The number of hate crimes investigated by the Vancouver Police Department (VPD) has more than tripled since 2006, according to new statistics recently released by the VPD.
Det Tim Houchen attributes the jump in part to a better understanding among police officers of how to identify crimes motivated by bias or hate.
Last year, the VPD hate crimes team examined 167 files and uncovered 86 hate-related incidents.
And the incidents are still probably being underreported, says Houchen, who until recently ran the VPD’s hate crime team.
Houchen notes the numbers don’t only pertain to gaybashings. But the two groups most often targeted in Vancouver, he says, are the gay and Jewish communities.
“We look at who’s being targeted and who feel the most fear,” Houchen says, “and that’s why the LGBT community and the Jewish community are the two communities that we work with the most.”
Det Cheryl Leggett recently stepped into Houchen’s role on the hate crimes team. An openly lesbian officer, Leggett is known around the Davie Village for her work as the liaison officer at the West End Community Policing Centre, and counts herself among those with a personal interest in preventing gaybashings.
Leggett attributes Vancouver’s spike in hate crime investigations in part to the efforts made by the VPD and community groups like The Centre to encourage people who have been bashed to report it.
Doug Janoff, a researcher who specializes in anti-gay hate crimes and violence, also emphasizes the ways that police and community report and record gaybashings.
In a city like Ottawa, which holds monthly liaison meetings between police and the gay community, Janoff says, the consistency of reporting “takes the sting out of it a little bit.”
“When there is an information flow taking place on a regular basis, then it loses some of the perception of it being an epidemic,” he remarks.
In Vancouver’s nearest gay village south of the border, Seattle’s Queer Ally Coalition (QAC) is taking steps to improve community dialogue about hate crimes. Co-founded by gay Iraq veteran and anti-war activist Chanan Suarezdiaz, and recent New York transplant Eli Steffen, the group recently hosted a “Queers Unite! Take Back the Night” rally and march in Seattle’s Capitol Hill district.
About 350 people attended the “loud, boisterous event,” says Steffen, which aimed to reclaim the area “as a safe space for queer people.”
In what may parallel Vancouver’s experience in recent months, Steffen says the need for this event was made clear by a “really alarming spike” in known violence against LGBT people. According to him, at least six gaybashing incidents have already been recorded in or near Capitol Hill this year.
FBI statistics for 2007 also demonstrated a rise in anti-queer hate crime when compared to hate crimes as a whole.
Some consider the high-profile legal battles against gay rights a contributing factor.
“Efforts to amend the state constitution to preclude forever a same-sex couple from marrying are but one component of that system of violence,” North Carolinian News & Observer columnist Shannon Gilreath wrote last May.

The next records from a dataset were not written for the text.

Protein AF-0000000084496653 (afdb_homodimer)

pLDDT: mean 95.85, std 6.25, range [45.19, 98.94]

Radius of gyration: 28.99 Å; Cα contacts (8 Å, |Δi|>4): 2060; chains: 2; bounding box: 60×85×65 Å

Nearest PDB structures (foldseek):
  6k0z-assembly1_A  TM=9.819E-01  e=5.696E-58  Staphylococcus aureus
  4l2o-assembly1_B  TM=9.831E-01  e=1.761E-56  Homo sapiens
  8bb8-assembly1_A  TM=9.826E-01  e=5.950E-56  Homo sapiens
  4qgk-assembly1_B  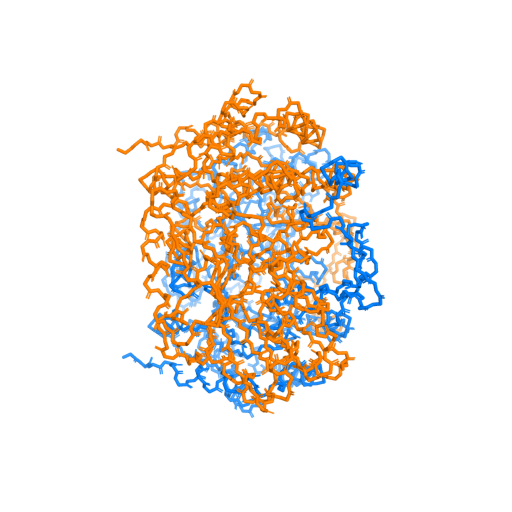TM=9.819E-01  e=8.476E-55  Homo sapiens
  1ad3-assembly1_B  TM=9.806E-01  e=1.249E-54  Rattus norvegicus

Structure (mmCIF, N/CA/C/O backbone):
data_AF-0000000084496653-model_v1
#
loop_
_entity.id
_entity.type
_entity.pdbx_description
1 polymer 'Aldehyde dehydrogenase'
#
loop_
_atom_site.group_PDB
_atom_site.id
_atom_site.type_symbol
_atom_site.label_atom_id
_atom_site.label_alt_id
_atom_site.label_comp_id
_atom_site.label_asym_id
_atom_site.label_entity_id
_atom_site.label_seq_id
_atom_site.pdbx_PDB_ins_code
_atom_site.Cartn_x
_atom_site.Cartn_y
_atom_site.Cartn_z
_atom_site.occupancy
_atom_site.B_iso_or_equiv
_atom_site.auth_seq_id
_atom_site.auth_comp_id
_atom_site.auth_asym_id
_atom_site.auth_atom_id
_atom_site.pdbx_PDB_model_num
ATOM 1 N N . MET A 1 1 ? -11.18 -8.648 29.078 1 45.28 1 MET A N 1
ATOM 2 C CA . MET A 1 1 ? -11.016 -7.895 27.844 1 45.28 1 MET A CA 1
ATOM 3 C C . MET A 1 1 ? -12.133 -8.211 26.844 1 45.28 1 MET A C 1
ATOM 5 O O . MET A 1 1 ? -12.406 -9.383 26.578 1 45.28 1 MET A O 1
ATOM 9 N N . GLU A 1 2 ? -13.008 -7.336 26.688 1 62.12 2 GLU A N 1
ATOM 10 C CA . GLU A 1 2 ? -14.148 -7.547 25.797 1 62.12 2 GLU A CA 1
ATOM 11 C C . GLU A 1 2 ? -13.695 -7.977 24.406 1 62.12 2 GLU A C 1
ATOM 13 O O . GLU A 1 2 ? -12.742 -7.414 23.859 1 62.12 2 GLU A O 1
ATOM 18 N N . LYS A 1 3 ? -14.078 -9.156 24.062 1 74.69 3 LYS A N 1
ATOM 19 C CA . LYS A 1 3 ? -13.742 -9.711 22.75 1 74.69 3 LYS A CA 1
ATOM 20 C C . LYS A 1 3 ? -14.695 -9.188 21.688 1 74.69 3 LYS A C 1
ATOM 22 O O . LYS A 1 3 ? -15.914 -9.227 21.859 1 74.69 3 LYS A O 1
ATOM 27 N N . TYR A 1 4 ? -14.031 -8.367 20.875 1 94.06 4 TYR A N 1
ATOM 28 C CA . TYR A 1 4 ? -14.805 -7.781 19.781 1 94.06 4 TYR A CA 1
ATOM 29 C C . TYR A 1 4 ? -14.953 -8.766 18.625 1 94.06 4 TYR A C 1
ATOM 31 O O . TYR A 1 4 ? -15.344 -8.375 17.516 1 94.06 4 TYR A O 1
ATOM 39 N N . GLY A 1 5 ? -14.609 -10.031 18.906 1 95.56 5 GLY A N 1
ATOM 40 C CA . GLY A 1 5 ? -14.695 -11.102 17.922 1 95.56 5 GLY A CA 1
ATOM 41 C C . GLY A 1 5 ? -16.094 -11.289 17.359 1 95.56 5 GLY A C 1
ATOM 42 O O . GLY A 1 5 ? -16.281 -11.484 16.156 1 95.56 5 GLY A O 1
ATOM 43 N N . ASP A 1 6 ? -17.109 -11.125 18.234 1 96.62 6 ASP A N 1
ATOM 44 C CA . ASP A 1 6 ? -18.484 -11.312 17.828 1 96.62 6 ASP A CA 1
ATOM 45 C C . ASP A 1 6 ? -18.922 -10.227 16.828 1 96.62 6 ASP A C 1
ATOM 47 O O . ASP A 1 6 ? -19.625 -10.516 15.859 1 96.62 6 ASP A O 1
ATOM 51 N N . LEU A 1 7 ? -18.562 -8.977 17.156 1 97.88 7 LEU A N 1
ATOM 52 C CA . LEU A 1 7 ? -18.891 -7.867 16.266 1 97.88 7 LEU A CA 1
ATOM 53 C C . LEU A 1 7 ? -18.266 -8.062 14.898 1 97.88 7 LEU A C 1
ATOM 55 O O . LEU A 1 7 ? -18.938 -7.883 13.875 1 97.88 7 LEU A O 1
ATOM 59 N N . ILE A 1 8 ? -17.047 -8.484 14.836 1 98.12 8 ILE A N 1
ATOM 60 C CA . ILE A 1 8 ? -16.312 -8.68 13.586 1 98.12 8 ILE A CA 1
ATOM 61 C C . ILE A 1 8 ? -16.922 -9.844 12.812 1 98.12 8 ILE A C 1
ATOM 63 O O . ILE A 1 8 ? -17.078 -9.773 11.586 1 98.12 8 ILE A O 1
ATOM 67 N N . GLU A 1 9 ? -17.234 -10.922 13.484 1 97.31 9 GLU A N 1
ATOM 68 C CA . GLU A 1 9 ? -17.875 -12.055 12.828 1 97.31 9 GLU A CA 1
ATOM 69 C C . GLU A 1 9 ? -19.234 -11.664 12.25 1 97.31 9 GLU A C 1
ATOM 71 O O . GLU A 1 9 ? -19.594 -12.109 11.156 1 97.31 9 GLU A O 1
ATOM 76 N N . LYS A 1 10 ? -19.969 -10.859 13.062 1 97.75 10 LYS A N 1
ATOM 77 C CA . LYS A 1 10 ? -21.234 -10.336 12.57 1 97.75 10 LYS A CA 1
ATOM 78 C C . LYS A 1 10 ? -21.047 -9.547 11.281 1 97.75 10 LYS A C 1
ATOM 80 O O . LYS A 1 10 ? -21.828 -9.695 10.336 1 97.75 10 LYS A O 1
ATOM 85 N N . GLN A 1 11 ? -20.078 -8.719 11.227 1 98.62 11 GLN A N 1
ATOM 86 C CA . GLN A 1 11 ? -19.797 -7.906 10.039 1 98.62 11 GLN A CA 1
ATOM 87 C C . GLN A 1 11 ? -19.297 -8.773 8.891 1 98.62 11 GLN A C 1
ATOM 89 O O . GLN A 1 11 ? -19.625 -8.523 7.727 1 98.62 11 GLN A O 1
ATOM 94 N N . ARG A 1 12 ? -18.469 -9.773 9.18 1 97.75 12 ARG A N 1
ATOM 95 C CA . ARG A 1 12 ? -18 -10.688 8.141 1 97.75 12 ARG A CA 1
ATOM 96 C C . ARG A 1 12 ? -19.156 -11.414 7.477 1 97.75 12 ARG A C 1
ATOM 98 O O . ARG A 1 12 ? -19.188 -11.562 6.254 1 97.75 12 ARG A O 1
ATOM 105 N N . LYS A 1 13 ? -20.078 -11.914 8.273 1 97.5 13 LYS A N 1
ATOM 106 C CA . LYS A 1 13 ? -21.25 -12.594 7.75 1 97.5 13 LYS A CA 1
ATOM 107 C C . LYS A 1 13 ? -22.078 -11.664 6.855 1 97.5 13 LYS A C 1
ATOM 109 O O . LYS A 1 13 ? -22.547 -12.078 5.789 1 97.5 13 LYS A O 1
ATOM 114 N N . PHE A 1 14 ? -22.266 -10.438 7.332 1 98.5 14 PHE A N 1
ATOM 115 C CA . PHE A 1 14 ? -23 -9.453 6.543 1 98.5 14 PHE A CA 1
ATOM 116 C C . PHE A 1 14 ? -22.297 -9.195 5.215 1 98.5 14 PHE A C 1
ATOM 118 O O . PHE A 1 14 ? -22.938 -9.18 4.164 1 98.5 14 PHE A O 1
ATOM 125 N N . TYR A 1 15 ? -21.016 -9.023 5.219 1 98.31 15 TYR A N 1
ATOM 126 C CA . TYR A 1 15 ? -20.203 -8.797 4.023 1 98.31 15 TYR A CA 1
ATOM 127 C C . TYR A 1 15 ? -20.375 -9.938 3.029 1 98.31 15 TYR A C 1
ATOM 129 O O . TYR A 1 15 ? -20.5 -9.711 1.824 1 98.31 15 TYR A O 1
ATOM 137 N N . LEU A 1 16 ? -20.328 -11.125 3.518 1 96.88 16 LEU A N 1
ATOM 138 C CA . LEU A 1 16 ? -20.344 -12.312 2.678 1 96.8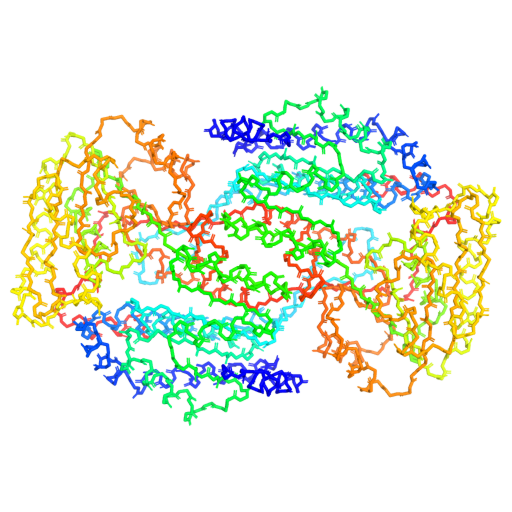8 16 LEU A CA 1
ATOM 139 C C . LEU A 1 16 ? -21.703 -12.469 1.987 1 96.88 16 LEU A C 1
ATOM 141 O O . LEU A 1 16 ? -21.828 -13.242 1.033 1 96.88 16 LEU A O 1
ATOM 145 N N . GLN A 1 17 ? -22.703 -11.719 2.467 1 96.56 17 GLN A N 1
ATOM 146 C CA . GLN A 1 17 ? -24 -11.727 1.788 1 96.56 17 GLN A CA 1
ATOM 147 C C . GLN A 1 17 ? -23.922 -11.008 0.446 1 96.56 17 GLN A C 1
ATOM 149 O O . GLN A 1 17 ? -24.812 -11.148 -0.393 1 96.56 17 GLN A O 1
ATOM 154 N N . GLY A 1 18 ? -22.922 -10.164 0.257 1 96.5 18 GLY A N 1
ATOM 155 C CA . GLY A 1 18 ? -22.672 -9.516 -1.025 1 96.5 18 GLY A CA 1
ATOM 156 C C . GLY A 1 18 ? -23.359 -8.172 -1.155 1 96.5 18 GLY A C 1
ATOM 157 O O . GLY A 1 18 ? -23.156 -7.461 -2.143 1 96.5 18 GLY A O 1
ATOM 158 N N . LYS A 1 19 ? -24.078 -7.734 -0.107 1 96.69 19 LYS A N 1
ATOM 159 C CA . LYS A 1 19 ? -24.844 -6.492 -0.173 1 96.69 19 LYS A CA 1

Steffen echoes these sentiments and attributes an increasing boldness on the part of attackers in part to constitutional bans on gay marriage and the controversy over Proposition 8 in California.
He also thinks there may be a link between the economic recession and minority scapegoating.
“I think we want to believe that,” remarks Janoff, “but how much of that is actually provable is another question.”
Although some connection between economic conditions and the prevalence of lynchings in the pre-Depression South have been made, efforts to duplicate the findings using contemporary methods and data have yet to conclusively find a link.
“While it can be an interesting exercise to question why these particular events are happening at this particular time,” Janoff notes, “I think it’s an even more useful exercise to question: why is this not stopping?”
“Increased alcohol consumption increases the potential for altercations in any community,” notes Leggett, when asked if the close proximity of the Granville strip diminishes safety in Vancouver’s gay village. After a night out on Granville, some people are “causing problems with anybody they encounter” %mdash; including gays, she says.
Steffen points out that some Seattle gays have raised the idea of revitalizing that community’s nightly Q Patrol.
“Are there ways of framing some sort of Q Patrol where it’s not about meeting violence with violence, but about offering protection to our community?” he wonders.
“Instead of people roaming around with various weapons,” Steffen says he would rather see a kind of escorting service, “where people can call us and we walk you home at night or something of that nature.”
Whatever strategies are chosen to curb the gaybashings, Steffen notes, “if this is something we want as a community, people need to step up.”